Once the machines were built, I followed the SUSE Enterprise Storage Documentation

The ceph packages aren’t yet in the mainline repositories, so I added it to the admin node:

$ sudo zypper ar -f http://download.opensuse.org/repositories/filesystems:/ceph/openSUSE_Tumbleweed/ ceph
$ sudo zypper update
Retrieving repository 'ceph' metadata ----------------------------------------------------------------------------------------------------------------------------------------------------------------------------[\]
 
New repository or package signing key received:
 
Repository: ceph
Key Name: filesystems OBS Project <filesystems@build.opensuse.org>
Key Fingerprint: B1FB5374 87204722 05FA6019 98C97FE7 324E6311
Key Created: Mon 12 May 2014 10:34:19 AM EDT
Key Expires: Wed 20 Jul 2016 10:34:19 AM EDT
Rpm Name: gpg-pubkey-324e6311-5370dbeb
 

Do you want to reject the key, trust temporarily, or trust always? [r/t/a/? shows all options] (r): a
Retrieving repository 'ceph' metadata .........................................................................................................................................................................[done]
Building repository 'ceph' cache ..............................................................................................................................................................................[done]
Loading repository data...
Reading installed packages...

Bash

And ceph packages were visible:

tim@linux-7d21:~> zypper search ceph
Loading repository data...
Reading installed packages...
 
S | Name | Summary | Type
--+--------------------+---------------------------------------------------+-----------
| ceph | User space components of the Ceph file system | package
| ceph | User space components of the Ceph file system | srcpackage
| ceph-common | Ceph Common | package
| ceph-deploy | Admin and deploy tool for Ceph | package
| ceph-deploy | Admin and deploy tool for Ceph | srcpackage
| ceph-devel-compat | Compatibility package for Ceph headers | package
| ceph-fuse | Ceph fuse-based client | package
| ceph-libs-compat | Meta package to include ceph libraries | package
| ceph-radosgw | Rados REST gateway | package
| ceph-test | Ceph benchmarks and test tools | package
| libcephfs1 | Ceph distributed file system client library | package
| libcephfs1-devel | Ceph distributed file system headers | package
| python-ceph-compat | Compatibility package for Cephs python libraries | package
| python-cephfs | Python libraries for Ceph distributed file system | package

Bash

First issue: python was missing on the other nodes

When I installed ceph-deploy on the admin node, python was also installed.

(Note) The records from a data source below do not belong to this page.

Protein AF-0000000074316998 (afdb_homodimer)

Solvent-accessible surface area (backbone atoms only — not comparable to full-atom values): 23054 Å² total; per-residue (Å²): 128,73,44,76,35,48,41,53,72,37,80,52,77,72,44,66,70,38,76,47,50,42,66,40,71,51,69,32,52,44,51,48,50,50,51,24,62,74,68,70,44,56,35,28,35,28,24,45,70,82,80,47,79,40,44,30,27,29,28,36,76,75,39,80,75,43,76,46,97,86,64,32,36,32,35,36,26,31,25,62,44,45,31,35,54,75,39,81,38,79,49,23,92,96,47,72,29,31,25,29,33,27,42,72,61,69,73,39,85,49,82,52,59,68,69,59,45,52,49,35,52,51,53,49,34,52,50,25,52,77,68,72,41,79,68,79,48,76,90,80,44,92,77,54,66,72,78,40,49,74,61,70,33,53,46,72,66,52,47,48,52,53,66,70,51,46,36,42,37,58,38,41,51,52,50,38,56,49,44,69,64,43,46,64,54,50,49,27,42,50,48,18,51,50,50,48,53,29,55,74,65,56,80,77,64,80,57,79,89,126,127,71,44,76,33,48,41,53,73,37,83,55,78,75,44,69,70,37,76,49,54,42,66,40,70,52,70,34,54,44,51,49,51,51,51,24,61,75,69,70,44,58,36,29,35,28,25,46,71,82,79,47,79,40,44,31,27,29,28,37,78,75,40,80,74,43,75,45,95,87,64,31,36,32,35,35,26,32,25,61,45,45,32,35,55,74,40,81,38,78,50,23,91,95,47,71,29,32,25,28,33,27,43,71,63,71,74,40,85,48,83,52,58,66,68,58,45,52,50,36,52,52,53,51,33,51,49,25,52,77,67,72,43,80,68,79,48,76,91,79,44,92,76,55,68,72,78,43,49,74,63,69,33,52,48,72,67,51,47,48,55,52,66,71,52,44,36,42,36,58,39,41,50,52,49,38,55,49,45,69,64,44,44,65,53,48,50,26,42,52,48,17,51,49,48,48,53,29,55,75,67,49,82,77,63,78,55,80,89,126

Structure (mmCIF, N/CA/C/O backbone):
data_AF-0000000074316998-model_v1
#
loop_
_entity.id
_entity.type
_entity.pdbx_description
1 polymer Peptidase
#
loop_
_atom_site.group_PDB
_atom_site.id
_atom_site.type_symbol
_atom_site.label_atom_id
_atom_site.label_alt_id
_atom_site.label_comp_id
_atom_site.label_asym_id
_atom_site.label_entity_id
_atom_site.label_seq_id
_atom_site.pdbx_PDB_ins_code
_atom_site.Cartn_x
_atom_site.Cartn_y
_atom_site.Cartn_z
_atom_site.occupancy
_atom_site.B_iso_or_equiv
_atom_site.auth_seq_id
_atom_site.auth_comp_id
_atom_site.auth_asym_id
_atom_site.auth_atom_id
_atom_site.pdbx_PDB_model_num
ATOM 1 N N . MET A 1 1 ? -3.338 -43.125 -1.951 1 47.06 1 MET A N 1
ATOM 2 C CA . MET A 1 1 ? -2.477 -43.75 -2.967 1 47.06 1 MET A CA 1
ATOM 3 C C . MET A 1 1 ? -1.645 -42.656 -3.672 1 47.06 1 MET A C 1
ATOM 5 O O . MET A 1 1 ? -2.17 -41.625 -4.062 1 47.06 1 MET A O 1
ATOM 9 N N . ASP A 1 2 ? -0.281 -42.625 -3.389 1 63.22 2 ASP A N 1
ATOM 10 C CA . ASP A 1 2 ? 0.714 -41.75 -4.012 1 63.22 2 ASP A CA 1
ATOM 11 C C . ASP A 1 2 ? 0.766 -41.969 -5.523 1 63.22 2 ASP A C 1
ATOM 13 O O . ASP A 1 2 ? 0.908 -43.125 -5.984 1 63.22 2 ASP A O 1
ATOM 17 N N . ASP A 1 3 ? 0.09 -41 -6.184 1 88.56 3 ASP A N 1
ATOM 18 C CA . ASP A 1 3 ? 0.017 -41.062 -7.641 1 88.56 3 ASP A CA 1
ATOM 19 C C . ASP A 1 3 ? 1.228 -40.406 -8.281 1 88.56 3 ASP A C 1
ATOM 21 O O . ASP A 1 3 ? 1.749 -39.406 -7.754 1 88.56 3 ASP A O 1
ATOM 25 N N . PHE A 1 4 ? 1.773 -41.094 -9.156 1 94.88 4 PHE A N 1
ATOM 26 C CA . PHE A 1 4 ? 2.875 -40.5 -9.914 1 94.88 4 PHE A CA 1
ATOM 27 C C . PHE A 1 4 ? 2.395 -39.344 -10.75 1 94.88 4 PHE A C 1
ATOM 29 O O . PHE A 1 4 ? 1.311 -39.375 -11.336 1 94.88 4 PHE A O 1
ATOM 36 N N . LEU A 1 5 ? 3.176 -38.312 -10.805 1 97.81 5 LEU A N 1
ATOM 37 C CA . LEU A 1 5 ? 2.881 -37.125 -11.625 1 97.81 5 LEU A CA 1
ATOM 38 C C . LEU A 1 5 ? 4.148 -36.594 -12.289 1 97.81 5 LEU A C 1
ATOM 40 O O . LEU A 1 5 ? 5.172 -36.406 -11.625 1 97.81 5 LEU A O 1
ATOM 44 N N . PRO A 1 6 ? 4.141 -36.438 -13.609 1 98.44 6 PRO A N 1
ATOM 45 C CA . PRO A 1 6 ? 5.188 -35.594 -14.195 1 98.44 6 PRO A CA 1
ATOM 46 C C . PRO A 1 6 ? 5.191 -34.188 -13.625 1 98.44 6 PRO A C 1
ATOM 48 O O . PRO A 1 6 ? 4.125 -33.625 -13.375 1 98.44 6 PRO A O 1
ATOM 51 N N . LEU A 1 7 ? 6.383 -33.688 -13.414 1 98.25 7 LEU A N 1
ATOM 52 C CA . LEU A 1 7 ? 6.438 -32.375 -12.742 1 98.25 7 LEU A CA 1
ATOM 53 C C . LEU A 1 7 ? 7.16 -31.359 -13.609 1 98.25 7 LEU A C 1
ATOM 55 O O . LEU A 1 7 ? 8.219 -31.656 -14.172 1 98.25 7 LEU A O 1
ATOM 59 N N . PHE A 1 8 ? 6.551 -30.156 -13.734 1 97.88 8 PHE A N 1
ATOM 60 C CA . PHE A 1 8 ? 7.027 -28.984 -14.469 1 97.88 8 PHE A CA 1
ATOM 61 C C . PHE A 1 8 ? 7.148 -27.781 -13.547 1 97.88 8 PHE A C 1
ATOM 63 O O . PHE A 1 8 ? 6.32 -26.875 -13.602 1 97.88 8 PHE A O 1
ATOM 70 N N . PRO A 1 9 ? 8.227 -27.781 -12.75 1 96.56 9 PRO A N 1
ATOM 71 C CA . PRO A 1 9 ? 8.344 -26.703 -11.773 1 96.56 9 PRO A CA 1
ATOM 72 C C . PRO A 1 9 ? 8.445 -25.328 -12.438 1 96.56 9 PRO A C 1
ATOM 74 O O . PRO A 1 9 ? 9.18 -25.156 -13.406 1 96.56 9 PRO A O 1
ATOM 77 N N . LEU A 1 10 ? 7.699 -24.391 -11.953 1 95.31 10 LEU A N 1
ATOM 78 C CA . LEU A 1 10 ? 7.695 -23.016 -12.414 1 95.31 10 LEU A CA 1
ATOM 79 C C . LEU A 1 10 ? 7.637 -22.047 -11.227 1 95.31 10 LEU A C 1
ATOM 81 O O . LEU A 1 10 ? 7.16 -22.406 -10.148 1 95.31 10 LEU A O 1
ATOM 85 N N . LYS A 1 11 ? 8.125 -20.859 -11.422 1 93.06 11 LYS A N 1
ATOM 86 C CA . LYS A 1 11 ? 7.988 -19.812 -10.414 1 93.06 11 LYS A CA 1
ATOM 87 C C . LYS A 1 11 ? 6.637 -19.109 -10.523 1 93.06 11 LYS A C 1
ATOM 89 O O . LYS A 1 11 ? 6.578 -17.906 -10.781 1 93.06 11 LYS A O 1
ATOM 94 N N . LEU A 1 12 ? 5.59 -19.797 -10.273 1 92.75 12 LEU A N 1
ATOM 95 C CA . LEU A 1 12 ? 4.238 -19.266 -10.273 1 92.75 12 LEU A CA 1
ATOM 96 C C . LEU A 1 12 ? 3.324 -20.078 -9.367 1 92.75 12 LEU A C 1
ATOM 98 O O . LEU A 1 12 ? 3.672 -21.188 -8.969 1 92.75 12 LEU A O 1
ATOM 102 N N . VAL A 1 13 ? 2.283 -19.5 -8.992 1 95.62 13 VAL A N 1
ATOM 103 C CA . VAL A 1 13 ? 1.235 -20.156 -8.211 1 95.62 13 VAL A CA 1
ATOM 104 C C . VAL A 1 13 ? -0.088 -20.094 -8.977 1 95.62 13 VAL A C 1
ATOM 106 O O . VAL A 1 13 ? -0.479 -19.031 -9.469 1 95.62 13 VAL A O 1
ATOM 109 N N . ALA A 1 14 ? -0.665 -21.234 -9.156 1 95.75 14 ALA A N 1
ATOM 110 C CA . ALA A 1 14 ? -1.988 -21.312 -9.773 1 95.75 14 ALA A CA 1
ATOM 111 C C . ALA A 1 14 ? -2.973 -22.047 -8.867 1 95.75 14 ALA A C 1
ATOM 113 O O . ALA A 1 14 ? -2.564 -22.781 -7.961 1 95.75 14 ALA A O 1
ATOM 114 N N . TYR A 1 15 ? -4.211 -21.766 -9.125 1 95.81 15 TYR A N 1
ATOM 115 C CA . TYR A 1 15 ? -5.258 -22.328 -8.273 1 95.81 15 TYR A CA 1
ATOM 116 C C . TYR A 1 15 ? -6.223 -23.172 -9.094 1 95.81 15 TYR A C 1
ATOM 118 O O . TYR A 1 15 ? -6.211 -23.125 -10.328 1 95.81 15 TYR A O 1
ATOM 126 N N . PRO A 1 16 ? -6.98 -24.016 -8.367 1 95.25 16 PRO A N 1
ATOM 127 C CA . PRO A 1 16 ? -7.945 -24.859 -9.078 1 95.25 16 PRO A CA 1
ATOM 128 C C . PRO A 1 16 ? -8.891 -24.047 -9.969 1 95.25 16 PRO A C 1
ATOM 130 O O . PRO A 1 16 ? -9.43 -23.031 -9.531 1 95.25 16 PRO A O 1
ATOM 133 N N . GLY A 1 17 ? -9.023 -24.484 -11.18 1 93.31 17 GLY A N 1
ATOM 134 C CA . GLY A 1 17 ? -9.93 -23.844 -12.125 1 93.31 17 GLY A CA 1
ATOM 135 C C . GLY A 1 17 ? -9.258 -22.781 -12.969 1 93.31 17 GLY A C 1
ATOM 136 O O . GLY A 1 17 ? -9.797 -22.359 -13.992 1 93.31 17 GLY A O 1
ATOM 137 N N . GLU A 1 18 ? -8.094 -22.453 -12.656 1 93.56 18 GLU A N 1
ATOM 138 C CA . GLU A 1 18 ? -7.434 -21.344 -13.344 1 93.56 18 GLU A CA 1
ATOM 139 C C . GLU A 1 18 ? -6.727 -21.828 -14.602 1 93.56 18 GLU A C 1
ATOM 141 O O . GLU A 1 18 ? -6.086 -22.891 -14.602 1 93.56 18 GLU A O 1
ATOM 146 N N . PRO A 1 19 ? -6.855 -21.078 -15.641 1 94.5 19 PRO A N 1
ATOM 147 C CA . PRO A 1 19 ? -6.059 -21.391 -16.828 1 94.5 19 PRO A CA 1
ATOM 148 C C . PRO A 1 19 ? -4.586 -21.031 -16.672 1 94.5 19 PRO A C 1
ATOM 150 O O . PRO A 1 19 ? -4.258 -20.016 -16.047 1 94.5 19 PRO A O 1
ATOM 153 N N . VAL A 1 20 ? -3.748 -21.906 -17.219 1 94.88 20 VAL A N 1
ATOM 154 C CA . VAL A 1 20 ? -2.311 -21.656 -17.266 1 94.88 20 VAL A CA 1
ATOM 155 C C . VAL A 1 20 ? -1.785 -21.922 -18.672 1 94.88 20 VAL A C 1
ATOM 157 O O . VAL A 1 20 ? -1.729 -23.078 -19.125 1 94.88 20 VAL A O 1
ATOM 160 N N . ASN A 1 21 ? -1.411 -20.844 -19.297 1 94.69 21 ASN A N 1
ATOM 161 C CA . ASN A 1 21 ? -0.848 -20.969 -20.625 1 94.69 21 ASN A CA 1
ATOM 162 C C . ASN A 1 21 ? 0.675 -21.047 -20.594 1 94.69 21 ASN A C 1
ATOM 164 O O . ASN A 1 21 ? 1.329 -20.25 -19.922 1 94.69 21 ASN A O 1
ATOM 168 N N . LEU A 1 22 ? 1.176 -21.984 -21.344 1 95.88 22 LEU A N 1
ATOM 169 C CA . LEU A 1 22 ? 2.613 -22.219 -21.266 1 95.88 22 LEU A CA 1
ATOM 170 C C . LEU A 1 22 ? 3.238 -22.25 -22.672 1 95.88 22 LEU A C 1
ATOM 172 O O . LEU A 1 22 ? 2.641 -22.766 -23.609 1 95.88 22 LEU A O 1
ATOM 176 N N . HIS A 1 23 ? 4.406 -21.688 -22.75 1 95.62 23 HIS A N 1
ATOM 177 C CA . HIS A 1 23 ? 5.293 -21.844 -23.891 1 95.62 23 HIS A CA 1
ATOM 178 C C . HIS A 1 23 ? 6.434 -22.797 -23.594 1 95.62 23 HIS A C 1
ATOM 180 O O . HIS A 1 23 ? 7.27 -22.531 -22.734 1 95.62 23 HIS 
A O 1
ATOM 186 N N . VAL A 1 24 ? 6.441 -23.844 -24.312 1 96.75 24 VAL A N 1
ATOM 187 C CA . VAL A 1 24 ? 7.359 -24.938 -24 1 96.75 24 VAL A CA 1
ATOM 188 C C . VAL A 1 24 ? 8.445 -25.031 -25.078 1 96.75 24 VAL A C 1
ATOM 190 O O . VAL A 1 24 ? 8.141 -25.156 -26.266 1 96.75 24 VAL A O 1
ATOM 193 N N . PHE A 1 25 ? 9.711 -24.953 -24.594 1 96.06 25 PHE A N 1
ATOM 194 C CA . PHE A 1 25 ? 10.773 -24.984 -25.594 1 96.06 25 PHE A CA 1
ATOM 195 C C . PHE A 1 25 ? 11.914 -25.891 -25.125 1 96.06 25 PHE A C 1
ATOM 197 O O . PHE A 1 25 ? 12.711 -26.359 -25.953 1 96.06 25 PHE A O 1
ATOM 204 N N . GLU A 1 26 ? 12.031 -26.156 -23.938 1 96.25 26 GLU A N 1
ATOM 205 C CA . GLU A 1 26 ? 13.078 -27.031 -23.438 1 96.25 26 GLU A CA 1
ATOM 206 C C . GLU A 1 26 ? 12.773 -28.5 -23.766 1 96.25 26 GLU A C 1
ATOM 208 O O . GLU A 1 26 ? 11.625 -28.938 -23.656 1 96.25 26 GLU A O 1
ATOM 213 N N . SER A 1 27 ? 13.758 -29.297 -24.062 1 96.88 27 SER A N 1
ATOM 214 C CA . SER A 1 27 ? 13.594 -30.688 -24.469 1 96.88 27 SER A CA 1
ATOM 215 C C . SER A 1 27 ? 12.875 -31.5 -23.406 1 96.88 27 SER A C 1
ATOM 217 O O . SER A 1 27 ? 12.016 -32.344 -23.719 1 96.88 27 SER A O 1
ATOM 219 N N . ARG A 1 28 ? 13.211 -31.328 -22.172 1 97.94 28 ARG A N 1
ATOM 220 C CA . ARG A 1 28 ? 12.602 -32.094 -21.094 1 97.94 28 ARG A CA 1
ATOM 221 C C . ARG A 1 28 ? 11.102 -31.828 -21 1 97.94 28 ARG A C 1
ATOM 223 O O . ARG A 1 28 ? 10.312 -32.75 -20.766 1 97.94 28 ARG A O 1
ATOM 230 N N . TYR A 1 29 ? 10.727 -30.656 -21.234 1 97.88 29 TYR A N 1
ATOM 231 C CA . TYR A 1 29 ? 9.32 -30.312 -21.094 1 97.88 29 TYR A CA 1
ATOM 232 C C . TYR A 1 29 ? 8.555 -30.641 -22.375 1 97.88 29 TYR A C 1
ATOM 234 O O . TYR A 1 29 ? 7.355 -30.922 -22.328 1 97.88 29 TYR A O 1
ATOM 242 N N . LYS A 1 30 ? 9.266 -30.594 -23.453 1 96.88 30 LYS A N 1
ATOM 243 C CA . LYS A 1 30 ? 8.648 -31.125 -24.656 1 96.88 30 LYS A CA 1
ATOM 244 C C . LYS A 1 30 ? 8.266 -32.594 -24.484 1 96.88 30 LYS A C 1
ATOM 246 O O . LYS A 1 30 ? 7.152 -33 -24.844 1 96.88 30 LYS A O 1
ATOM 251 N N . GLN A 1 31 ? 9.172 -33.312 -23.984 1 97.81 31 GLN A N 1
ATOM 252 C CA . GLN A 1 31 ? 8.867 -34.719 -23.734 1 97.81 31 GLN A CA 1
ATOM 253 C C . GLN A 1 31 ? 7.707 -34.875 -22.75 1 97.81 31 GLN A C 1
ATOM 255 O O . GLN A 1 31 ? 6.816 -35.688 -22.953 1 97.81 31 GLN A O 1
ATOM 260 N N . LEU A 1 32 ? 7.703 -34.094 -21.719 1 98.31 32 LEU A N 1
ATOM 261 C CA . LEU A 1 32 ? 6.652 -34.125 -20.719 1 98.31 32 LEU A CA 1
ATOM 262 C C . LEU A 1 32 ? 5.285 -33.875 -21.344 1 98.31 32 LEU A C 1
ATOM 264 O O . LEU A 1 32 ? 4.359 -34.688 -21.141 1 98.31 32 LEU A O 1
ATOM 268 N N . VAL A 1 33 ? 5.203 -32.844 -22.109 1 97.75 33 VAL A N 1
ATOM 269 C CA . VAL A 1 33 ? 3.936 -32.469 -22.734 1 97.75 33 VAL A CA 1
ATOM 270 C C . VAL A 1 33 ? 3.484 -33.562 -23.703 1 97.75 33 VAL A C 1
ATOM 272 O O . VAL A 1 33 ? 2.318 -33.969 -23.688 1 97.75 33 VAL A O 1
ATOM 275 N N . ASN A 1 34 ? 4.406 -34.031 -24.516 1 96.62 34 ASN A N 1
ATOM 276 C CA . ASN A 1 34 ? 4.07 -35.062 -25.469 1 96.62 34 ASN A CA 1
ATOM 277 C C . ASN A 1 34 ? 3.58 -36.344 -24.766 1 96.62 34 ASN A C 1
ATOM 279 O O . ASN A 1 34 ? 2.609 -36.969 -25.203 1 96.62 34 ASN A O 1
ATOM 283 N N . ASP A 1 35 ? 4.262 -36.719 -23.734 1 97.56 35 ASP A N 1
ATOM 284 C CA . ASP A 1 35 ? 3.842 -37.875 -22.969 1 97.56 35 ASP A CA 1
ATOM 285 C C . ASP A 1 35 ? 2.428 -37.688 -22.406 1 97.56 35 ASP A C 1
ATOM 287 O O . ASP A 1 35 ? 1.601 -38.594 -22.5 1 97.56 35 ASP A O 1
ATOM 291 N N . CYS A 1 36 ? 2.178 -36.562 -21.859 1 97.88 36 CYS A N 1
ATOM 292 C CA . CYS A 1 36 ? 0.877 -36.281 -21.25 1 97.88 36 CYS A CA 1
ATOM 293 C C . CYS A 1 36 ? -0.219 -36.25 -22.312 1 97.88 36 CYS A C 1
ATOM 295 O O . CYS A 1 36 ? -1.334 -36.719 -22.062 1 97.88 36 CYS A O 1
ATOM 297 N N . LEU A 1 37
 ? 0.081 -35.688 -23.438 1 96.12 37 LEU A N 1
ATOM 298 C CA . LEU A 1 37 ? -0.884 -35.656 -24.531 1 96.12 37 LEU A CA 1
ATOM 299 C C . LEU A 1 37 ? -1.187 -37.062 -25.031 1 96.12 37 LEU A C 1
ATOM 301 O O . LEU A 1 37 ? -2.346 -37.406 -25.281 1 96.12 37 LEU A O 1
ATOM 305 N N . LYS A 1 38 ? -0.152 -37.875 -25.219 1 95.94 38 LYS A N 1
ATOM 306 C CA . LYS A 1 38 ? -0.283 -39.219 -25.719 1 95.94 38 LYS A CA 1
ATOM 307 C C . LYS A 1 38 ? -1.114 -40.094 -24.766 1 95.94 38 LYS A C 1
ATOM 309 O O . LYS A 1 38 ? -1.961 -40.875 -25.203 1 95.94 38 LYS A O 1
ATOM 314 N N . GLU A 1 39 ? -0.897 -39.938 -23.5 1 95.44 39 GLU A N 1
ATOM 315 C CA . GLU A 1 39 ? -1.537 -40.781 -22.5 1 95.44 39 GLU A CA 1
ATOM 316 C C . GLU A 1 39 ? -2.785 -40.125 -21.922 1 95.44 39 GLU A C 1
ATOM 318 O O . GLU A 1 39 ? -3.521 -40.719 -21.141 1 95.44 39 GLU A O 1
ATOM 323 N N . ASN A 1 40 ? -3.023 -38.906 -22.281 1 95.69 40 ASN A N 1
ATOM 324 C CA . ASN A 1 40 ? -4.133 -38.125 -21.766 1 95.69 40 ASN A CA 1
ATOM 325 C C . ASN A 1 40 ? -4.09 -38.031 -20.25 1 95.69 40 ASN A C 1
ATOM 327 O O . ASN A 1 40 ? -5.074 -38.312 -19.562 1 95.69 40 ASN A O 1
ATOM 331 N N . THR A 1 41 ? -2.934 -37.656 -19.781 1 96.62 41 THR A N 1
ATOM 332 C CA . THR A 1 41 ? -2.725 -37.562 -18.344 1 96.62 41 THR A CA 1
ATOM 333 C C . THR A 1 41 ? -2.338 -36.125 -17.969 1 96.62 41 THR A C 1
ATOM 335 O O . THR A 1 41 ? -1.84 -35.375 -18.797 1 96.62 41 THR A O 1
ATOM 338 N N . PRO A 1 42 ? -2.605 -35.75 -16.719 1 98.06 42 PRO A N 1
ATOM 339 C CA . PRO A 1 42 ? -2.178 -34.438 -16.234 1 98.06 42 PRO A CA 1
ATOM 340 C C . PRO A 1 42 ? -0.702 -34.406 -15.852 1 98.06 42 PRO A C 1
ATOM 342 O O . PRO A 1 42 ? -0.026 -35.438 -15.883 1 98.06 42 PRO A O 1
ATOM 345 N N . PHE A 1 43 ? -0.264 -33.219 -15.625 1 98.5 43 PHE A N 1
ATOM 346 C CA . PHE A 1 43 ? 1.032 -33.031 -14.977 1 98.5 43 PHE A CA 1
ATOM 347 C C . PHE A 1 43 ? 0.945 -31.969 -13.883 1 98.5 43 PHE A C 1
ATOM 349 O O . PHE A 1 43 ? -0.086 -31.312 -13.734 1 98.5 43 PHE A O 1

The other nodes were still running with a bare minimum configuration from the tumbleweed install, so python was missing, and ceph-deploy’s install step failed.

I installed Ansible to correct the problem on all nodes simultaneously, but Ansible requires python on the remote side, too. That meant I had to manually install python on the remaining three nodes just like sysadmins had to do years ago.

Second issue: all nodes need the OBS repository

I didn’t add the OBS repository to the remaining three nodes because I wanted to see if ceph-deploy would add it automatically. I didn’t expect that to be the case, but since this version of ceph-deploy came directly from SUSE, there was a chance.

Fortunately Ansible works now:

ceph@linux-7d21:~/tinyceph> ansible -i ansible-inventory all -a "sudo zypper ar -f http://download.opensuse.org/repositories/filesystems:/ceph/openSUSE_Tumbleweed/ ceph"
192.168.122.122 | success | rc=0 >>
Adding repository 'ceph' [......done]
Repository 'ceph' successfully added
Enabled : Yes
Autorefresh : Yes
GPG Check : Yes
URI : http://download.opensuse.org/repositories/filesystems:/ceph/openSUSE_Tumbleweed/
 
# and three more nodes worth of output...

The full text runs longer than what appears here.